Since 1 July 2013, GVB Veren (veren meaning ferries) has been operating ferry services crossing both the IJ and the North Sea Canal on behalf of the City of Amsterdam. Most of these ferries offer free rides for pedestrians and cyclists. Within the City of Amsterdam, there are seven ferry routes across the IJ, two of which operate overnight. Outside of Amsterdam, the GVB operates three ferry routes across the North Sea Canal at Zaandam, Velsen and Assendelft. The GVB has 19 ferry boats servicing these routes, and is replacing diesel-powered ferries with electrically-operated vessels. The ferries have a maximum speed of 19 kph.

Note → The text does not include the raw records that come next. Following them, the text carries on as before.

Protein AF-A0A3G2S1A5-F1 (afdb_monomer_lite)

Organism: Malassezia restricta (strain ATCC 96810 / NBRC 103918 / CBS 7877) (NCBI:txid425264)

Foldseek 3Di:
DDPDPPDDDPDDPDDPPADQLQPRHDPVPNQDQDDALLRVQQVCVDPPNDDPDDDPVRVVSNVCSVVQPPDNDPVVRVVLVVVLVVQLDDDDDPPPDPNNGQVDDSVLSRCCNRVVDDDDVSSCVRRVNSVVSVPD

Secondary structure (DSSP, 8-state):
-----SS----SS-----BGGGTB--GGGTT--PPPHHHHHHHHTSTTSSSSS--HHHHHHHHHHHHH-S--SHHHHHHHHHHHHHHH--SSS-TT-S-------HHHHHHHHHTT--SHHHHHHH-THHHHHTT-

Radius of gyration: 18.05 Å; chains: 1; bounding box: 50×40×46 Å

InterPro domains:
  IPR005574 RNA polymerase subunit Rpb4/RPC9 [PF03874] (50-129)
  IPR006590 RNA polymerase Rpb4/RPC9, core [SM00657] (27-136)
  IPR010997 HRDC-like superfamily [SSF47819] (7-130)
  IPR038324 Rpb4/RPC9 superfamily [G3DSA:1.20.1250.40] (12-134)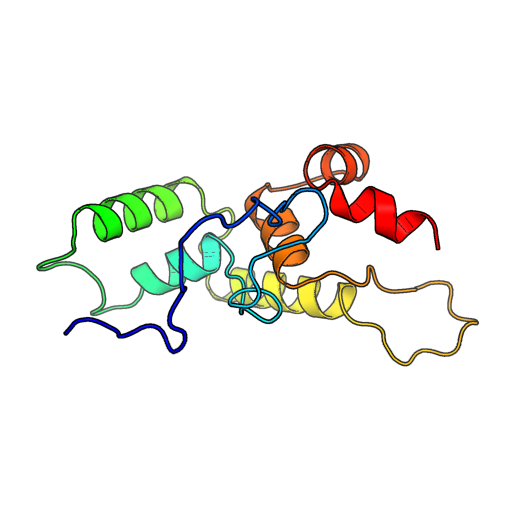
  IPR045222 DNA-directed RNA polymerase II subunit Rpb4-like [PTHR21297] (15-128)

Sequence (136 aa):
MSGTPAFKRLRRGAIEVEDASTGKLGPEFQDAGCLLNSEVHLFFSRPGEASEGLSSVTQKTKEYVDDFSRFKDQSTIREVRALLIKHAAQPDMDEADEHKGLQLSQFEMAQLANLSITDIDEARTLIPTYVYISSH

pLDDT: mean 79.67, std 17.16, range [37.59, 97.75]

Structure (mmCIF, N/CA/C/O backbone):
data_AF-A0A3G2S1A5-F1
#
_entry.id   AF-A0A3G2S1A5-F1
#
loop_
_atom_site.group_PDB
_atom_site.id
_atom_site.type_symbol
_atom_site.label_atom_id
_atom_site.label_alt_id
_atom_site.label_comp_id
_atom_site.label_asym_id
_atom_site.label_entity_id
_atom_site.label_seq_id
_atom_site.pdbx_PDB_ins_code
_atom_site.Cartn_x
_atom_site.Cartn_y
_atom_site.Cartn_z
_atom_site.occupancy
_atom_site.B_iso_or_equiv
_atom_site.auth_seq_id
_atom_site.auth_comp_id
_atom_site.auth_asym_id
_atom_site.auth_atom_id
_atom_site.pdbx_PDB_model_num
ATOM 1 N N . MET A 1 1 ? -12.713 24.246 2.039 1.00 37.59 1 MET A N 1
ATOM 2 C CA . MET A 1 1 ? -11.524 24.876 1.427 1.00 37.59 1 MET A CA 1
ATOM 3 C C . MET A 1 1 ? -11.111 24.007 0.253 1.00 37.59 1 MET A C 1
ATOM 5 O O . MET A 1 1 ? -10.740 22.865 0.481 1.00 37.59 1 MET A O 1
ATOM 9 N N . SER A 1 2 ? -11.292 24.462 -0.990 1.00 49.75 2 SER A N 1
ATOM 10 C CA . SER A 1 2 ? -10.853 23.691 -2.158 1.00 49.75 2 SER A CA 1
ATOM 11 C C . SER A 1 2 ? -9.333 23.777 -2.244 1.00 49.75 2 SER A C 1
ATOM 13 O O . SER A 1 2 ? -8.799 24.867 -2.450 1.00 49.75 2 SER A O 1
ATOM 15 N N . GLY A 1 3 ? -8.640 22.657 -2.045 1.00 52.50 3 GLY A N 1
ATOM 16 C CA . GLY A 1 3 ? -7.210 22.568 -2.311 1.00 52.50 3 GLY A CA 1
ATOM 17 C C . GLY A 1 3 ? -6.997 22.754 -3.805 1.00 52.50 3 GLY A C 1
ATOM 18 O O . GLY A 1 3 ? -7.297 21.859 -4.588 1.00 52.50 3 GLY A O 1
ATOM 19 N N . THR A 1 4 ? -6.565 23.943 -4.213 1.00 51.47 4 THR A N 1
ATOM 20 C CA . THR A 1 4 ? -6.189 24.193 -5.600 1.00 51.47 4 THR A CA 1
ATOM 21 C C . THR A 1 4 ? -4.964 23.327 -5.888 1.00 51.47 4 THR A C 1
ATOM 23 O O . THR A 1 4 ? -3.942 23.531 -5.229 1.00 51.47 4 THR A O 1
ATOM 26 N N . PRO A 1 5 ? -5.025 22.351 -6.811 1.00 56.78 5 PRO A N 1
ATOM 27 C CA . PRO A 1 5 ? -3.827 21.619 -7.188 1.00 56.78 5 PRO A CA 1
ATOM 28 C C . PRO A 1 5 ? -2.802 22.618 -7.735 1.00 56.78 5 PRO A C 1
ATOM 30 O O . PRO A 1 5 ? -3.165 23.562 -8.442 1.00 56.78 5 PRO A O 1
ATOM 33 N N . ALA A 1 6 ? -1.522 22.415 -7.418 1.00 61.16 6 ALA A N 1
ATOM 34 C CA . ALA A 1 6 ? -0.427 23.295 -7.836 1.00 61.16 6 ALA A CA 1
ATOM 35 C C . ALA A 1 6 ? -0.248 23.378 -9.369 1.00 61.16 6 ALA A C 1
ATOM 37 O O . ALA A 1 6 ? 0.569 24.155 -9.857 1.00 61.16 6 ALA A O 1
ATOM 38 N N . PHE A 1 7 ? -1.020 22.609 -10.144 1.00 58.88 7 PHE A N 1
ATOM 39 C CA . PHE A 1 7 ? -0.905 22.529 -11.589 1.00 58.88 7 PHE A CA 1
ATOM 40 C C . PHE A 1 7 ? -2.273 22.579 -12.284 1.00 58.88 7 PHE A C 1
ATOM 42 O O . PHE A 1 7 ? -3.211 21.863 -11.929 1.00 58.88 7 PHE A O 1
ATOM 49 N N . LYS A 1 8 ? -2.388 23.430 -13.313 1.00 55.31 8 LYS A N 1
ATOM 50 C CA . LYS A 1 8 ? -3.573 23.524 -14.177 1.00 55.31 8 LYS A CA 1
ATOM 51 C C . LYS A 1 8 ? -3.427 22.546 -15.345 1.00 55.31 8 LYS A C 1
ATOM 53 O O . LYS A 1 8 ? -2.697 22.829 -16.291 1.00 55.31 8 LYS A O 1
ATOM 58 N N . ARG A 1 9 ? -4.168 21.429 -15.332 1.00 59.50 9 ARG A N 1
ATOM 59 C CA . ARG A 1 9 ? -4.323 20.569 -16.522 1.00 59.50 9 ARG A CA 1
ATOM 60 C C . ARG A 1 9 ? -5.091 21.335 -17.610 1.00 59.50 9 ARG A C 1
ATOM 62 O O . ARG A 1 9 ? -6.310 21.470 -17.529 1.00 59.50 9 ARG A O 1
ATOM 69 N N . LEU A 1 10 ? -4.402 21.812 -18.650 1.00 55.25 10 LEU A N 1
ATOM 70 C CA . LEU A 1 10 ? -5.055 22.198 -19.905 1.00 55.25 10 LEU A CA 1
ATOM 71 C C . LEU A 1 10 ? -5.511 20.919 -20.617 1.00 55.25 10 LEU A C 1
ATOM 73 O O . LEU A 1 10 ? -4.685 20.164 -21.120 1.00 55.25 10 LEU A O 1
ATOM 77 N N . ARG A 1 11 ? -6.820 20.652 -20.673 1.00 62.03 11 ARG A N 1
ATOM 78 C CA . ARG A 1 11 ? -7.357 19.528 -21.453 1.00 62.03 11 ARG A CA 1
ATOM 79 C C . ARG A 1 11 ? -8.122 20.023 -22.675 1.00 62.03 11 ARG A C 1
ATOM 81 O O . ARG A 1 11 ? -9.285 20.400 -22.577 1.00 62.03 11 ARG A O 1
ATOM 88 N N . ARG A 1 12 ? -7.493 19.912 -23.847 1.00 44.25 12 ARG A N 1
ATOM 89 C CA . ARG A 1 12 ? -8.206 19.565 -25.084 1.00 44.25 12 ARG A CA 1
ATOM 90 C C . ARG A 1 12 ? -7.300 18.687 -25.950 1.00 44.25 12 ARG A C 1
ATOM 92 O O . ARG A 1 12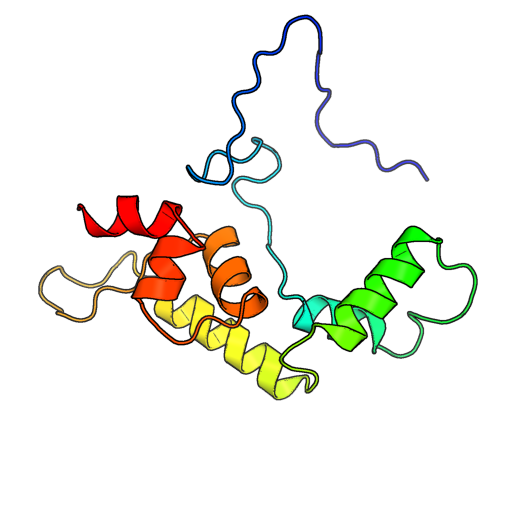 ? -6.319 19.179 -26.489 1.00 44.25 12 ARG A O 1
ATOM 99 N N . GLY A 1 13 ? -7.624 17.392 -26.034 1.00 59.19 13 GLY A N 1
ATOM 100 C CA . GLY A 1 13 ? -6.914 16.409 -26.869 1.00 59.19 13 GLY A CA 1
ATOM 101 C C . GLY A 1 13 ? -5.763 15.638 -26.206 1.00 59.19 13 GLY A C 1
ATOM 102 O O . GLY A 1 13 ? -4.924 15.110 -26.925 1.00 59.19 13 GLY A O 1
ATOM 103 N N . ALA A 1 14 ? -5.685 15.581 -24.871 1.00 60.25 14 ALA A N 1
ATOM 104 C CA . ALA A 1 14 ? -4.618 14.845 -24.187 1.00 60.25 14 ALA A CA 1
ATOM 105 C C . ALA A 1 14 ? -4.738 13.334 -24.453 1.00 60.25 14 ALA A C 1
ATOM 107 O O . ALA A 1 14 ? -5.715 12.709 -24.048 1.00 60.25 14 ALA A O 1
ATOM 108 N N . ILE A 1 15 ? -3.739 12.786 -25.145 1.00 60.25 15 ILE A N 1
ATOM 109 C CA . ILE A 1 15 ? -3.489 11.349 -25.279 1.00 60.25 15 ILE A CA 1
ATOM 110 C C . ILE A 1 15 ? -3.212 10.805 -23.869 1.00 60.25 15 ILE A C 1
ATOM 112 O O . ILE A 1 15 ? -2.487 11.444 -23.105 1.00 60.25 15 ILE A O 1
ATOM 116 N N . GLU A 1 16 ? -3.804 9.670 -23.498 1.00 60.56 16 GLU A N 1
ATOM 117 C CA . GLU A 1 16 ? -3.468 8.994 -22.240 1.00 60.56 16 GLU A CA 1
ATOM 118 C C . GLU A 1 16 ? -2.041 8.440 -22.344 1.00 60.56 16 GLU A C 1
ATOM 120 O O . GLU A 1 16 ? -1.776 7.510 -23.099 1.00 60.56 16 GLU A O 1
ATOM 125 N N . VAL A 1 17 ? -1.105 9.084 -21.641 1.00 77.62 17 VAL A N 1
ATOM 126 C CA . VAL A 1 17 ? 0.323 8.704 -21.584 1.00 77.62 17 VAL A CA 1
ATOM 127 C C . VAL A 1 17 ? 0.655 7.961 -20.278 1.00 77.62 17 VAL A C 1
ATOM 129 O O . VAL A 1 17 ? 1.733 7.386 -20.149 1.00 77.62 17 VAL A O 1
ATOM 132 N N . GLU A 1 18 ? -0.264 7.969 -19.311 1.00 87.19 18 GLU A N 1
ATOM 133 C CA . GLU A 1 18 ? -0.071 7.410 -17.971 1.00 87.19 18 GLU A CA 1
ATOM 134 C C . GLU A 1 18 ? -0.375 5.903 -17.964 1.00 87.19 18 GLU A C 1
ATOM 136 O O . GLU A 1 18 ? -1.463 5.483 -18.350 1.00 87.19 18 GLU A O 1
ATOM 141 N N . ASP A 1 19 ? 0.584 5.096 -17.510 1.00 88.94 19 ASP A N 1
ATOM 142 C CA . ASP A 1 19 ? 0.467 3.643 -17.389 1.00 88.94 19 ASP A CA 1
ATOM 143 C C . ASP A 1 19 ? 1.318 3.142 -16.213 1.00 88.94 19 ASP A C 1
ATOM 145 O O . ASP A 1 19 ? 2.549 3.039 -16.294 1.00 88.94 19 ASP A O 1
ATOM 149 N N . ALA A 1 20 ? 0.643 2.802 -15.113 1.00 88.44 20 ALA A N 1
ATOM 150 C CA . ALA A 1 20 ? 1.279 2.314 -13.894 1.00 88.44 20 ALA A CA 1
ATOM 151 C C . ALA A 1 20 ? 2.012 0.977 -14.091 1.00 88.44 20 ALA A C 1
ATOM 153 O O . ALA A 1 20 ? 2.993 0.728 -13.394 1.00 88.44 20 ALA A O 1
ATOM 154 N N . SER A 1 21 ? 1.603 0.147 -15.062 1.00 86.94 21 SER A N 1
ATOM 155 C CA . SER A 1 21 ? 2.289 -1.120 -15.358 1.00 86.94 21 SER A CA 1
ATOM 156 C C . SER A 1 21 ? 3.695 -0.906 -15.932 1.00 86.94 21 SER A C 1
ATOM 158 O O . SER A 1 21 ? 4.554 -1.774 -15.807 1.00 86.94 21 SER A O 1
ATOM 160 N N . THR A 1 22 ? 3.954 0.280 -16.493 1.00 87.00 22 THR A N 1
ATOM 161 C CA . THR A 1 22 ? 5.269 0.701 -17.004 1.00 87.00 22 THR A CA 1
ATOM 162 C C . THR A 1 22 ? 5.946 1.754 -16.121 1.00 87.00 22 THR A C 1
ATOM 164 O O . THR A 1 22 ? 6.941 2.351 -16.529 1.00 87.00 22 THR A O 1
ATOM 167 N N . GLY A 1 23 ? 5.404 2.025 -14.927 1.00 85.44 23 GLY A N 1
ATOM 168 C CA . GLY A 1 23 ? 5.919 3.048 -14.010 1.00 85.44 23 GLY A CA 1
ATOM 169 C C . GLY A 1 23 ? 5.699 4.491 -14.484 1.00 85.44 23 GLY A C 1
ATOM 170 O O . GLY A 1 23 ? 6.188 5.430 -13.857 1.00 85.44 23 GLY A O 1
ATOM 171 N N . LYS A 1 24 ? 4.949 4.701 -15.573 1.00 87.81 24 LYS A N 1
ATOM 172 C CA . LYS A 1 24 ? 4.629 6.027 -16.117 1.00 87.81 24 LYS A CA 1
ATOM 173 C C . LYS A 1 24 ? 3.437 6.615 -15.377 1.00 87.81 24 LYS A C 1
ATOM 175 O O . LYS A 1 24 ? 2.314 6.611 -15.873 1.00 87.81 24 LYS A O 1
ATOM 180 N N . LEU A 1 25 ? 3.678 7.097 -14.166 1.00 87.81 25 LEU A N 1
ATOM 181 C CA . LEU A 1 25 ? 2.682 7.856 -13.415 1.00 87.81 25 LEU A CA 1
ATOM 182 C C . LEU A 1 25 ? 2.580 9.291 -13.956 1.00 87.81 25 LEU A C 1
ATOM 184 O O . LEU A 1 25 ? 3.465 9.764 -14.674 1.00 87.81 25 LEU A O 1
ATOM 188 N N . GLY A 1 26 ? 1.502 9.998 -13.610 1.00 87.44 26 GLY A N 1
ATOM 189 C CA . GLY A 1 26 ? 1.400 11.431 -13.893 1.00 87.44 26 GLY A CA 1
ATOM 190 C C . GLY A 1 26 ? 2.575 12.208 -13.274 1.00 87.44 26 GLY A C 1
ATOM 191 O O . GLY A 1 26 ? 3.100 11.788 -12.239 1.00 87.44 26 GLY A O 1
ATOM 192 N N . PRO A 1 27 ? 2.997 13.344 -13.862 1.00 85.06 27 PRO A N 1
ATOM 193 C CA . PRO A 1 27 ? 4.111 14.146 -13.346 1.00 85.06 27 PRO A CA 1
ATOM 194 C C . PRO A 1 27 ? 3.900 14.597 -11.892 1.00 85.06 27 PRO A C 1
ATOM 196 O O . PRO A 1 27 ? 4.858 14.793 -11.154 1.00 85.06 27 PRO A O 1
ATOM 199 N N . GLU A 1 28 ? 2.646 14.714 -11.453 1.00 84.75 28 GLU A N 1
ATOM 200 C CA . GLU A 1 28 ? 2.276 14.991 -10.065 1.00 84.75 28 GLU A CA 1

Ferry routes crossing the IJ are:
- F1: Azartplein to Zamenhofstraat
- F2: Central Station to IJplein
- F3: Central Station to Buiksloterweg (24/7 with a 12-minute frequency between 12:00am and 6:24am)
- F4: Central Station to NDSM
- F5: Central Station to NDSM via Pontsteiger
- F6: Pontsteiger to Distelweg
- F7: Pontsteiger to NDSM
- F9: Zeeburgereiland to Sporenburg

Ferry routes crossing the North Sea Canal are:
- F20 Hempontplein to Zaandam
- F21 Spaarndam to Assendelft (24/7)
- F22 Velsen Zuid to Velsen Noord (24/7)

==Ticketing ==
The Amsterdam public transport network falls under the National Tariff System of the Netherlands and the GVB has a few of its own tickets, notably the 24-, 48- and 72- hour tickets. The electronic OV-chipkaart has been the only ticketing system valid in the Amsterdam metro since the summer of 2009, and in the rest of the network (tram, bus) since June 2010. In July of 2026, the GVB announced it has been testing a hands-free system that allows passengers to check in without scanning a phone or card. Most trams carry conductors, but as they no longer stamp passengers' strippenkaarten their role has been deskilled; it now consists in ensuring security along with selling the occasional OV-chipkaart and optionally announcing the stops.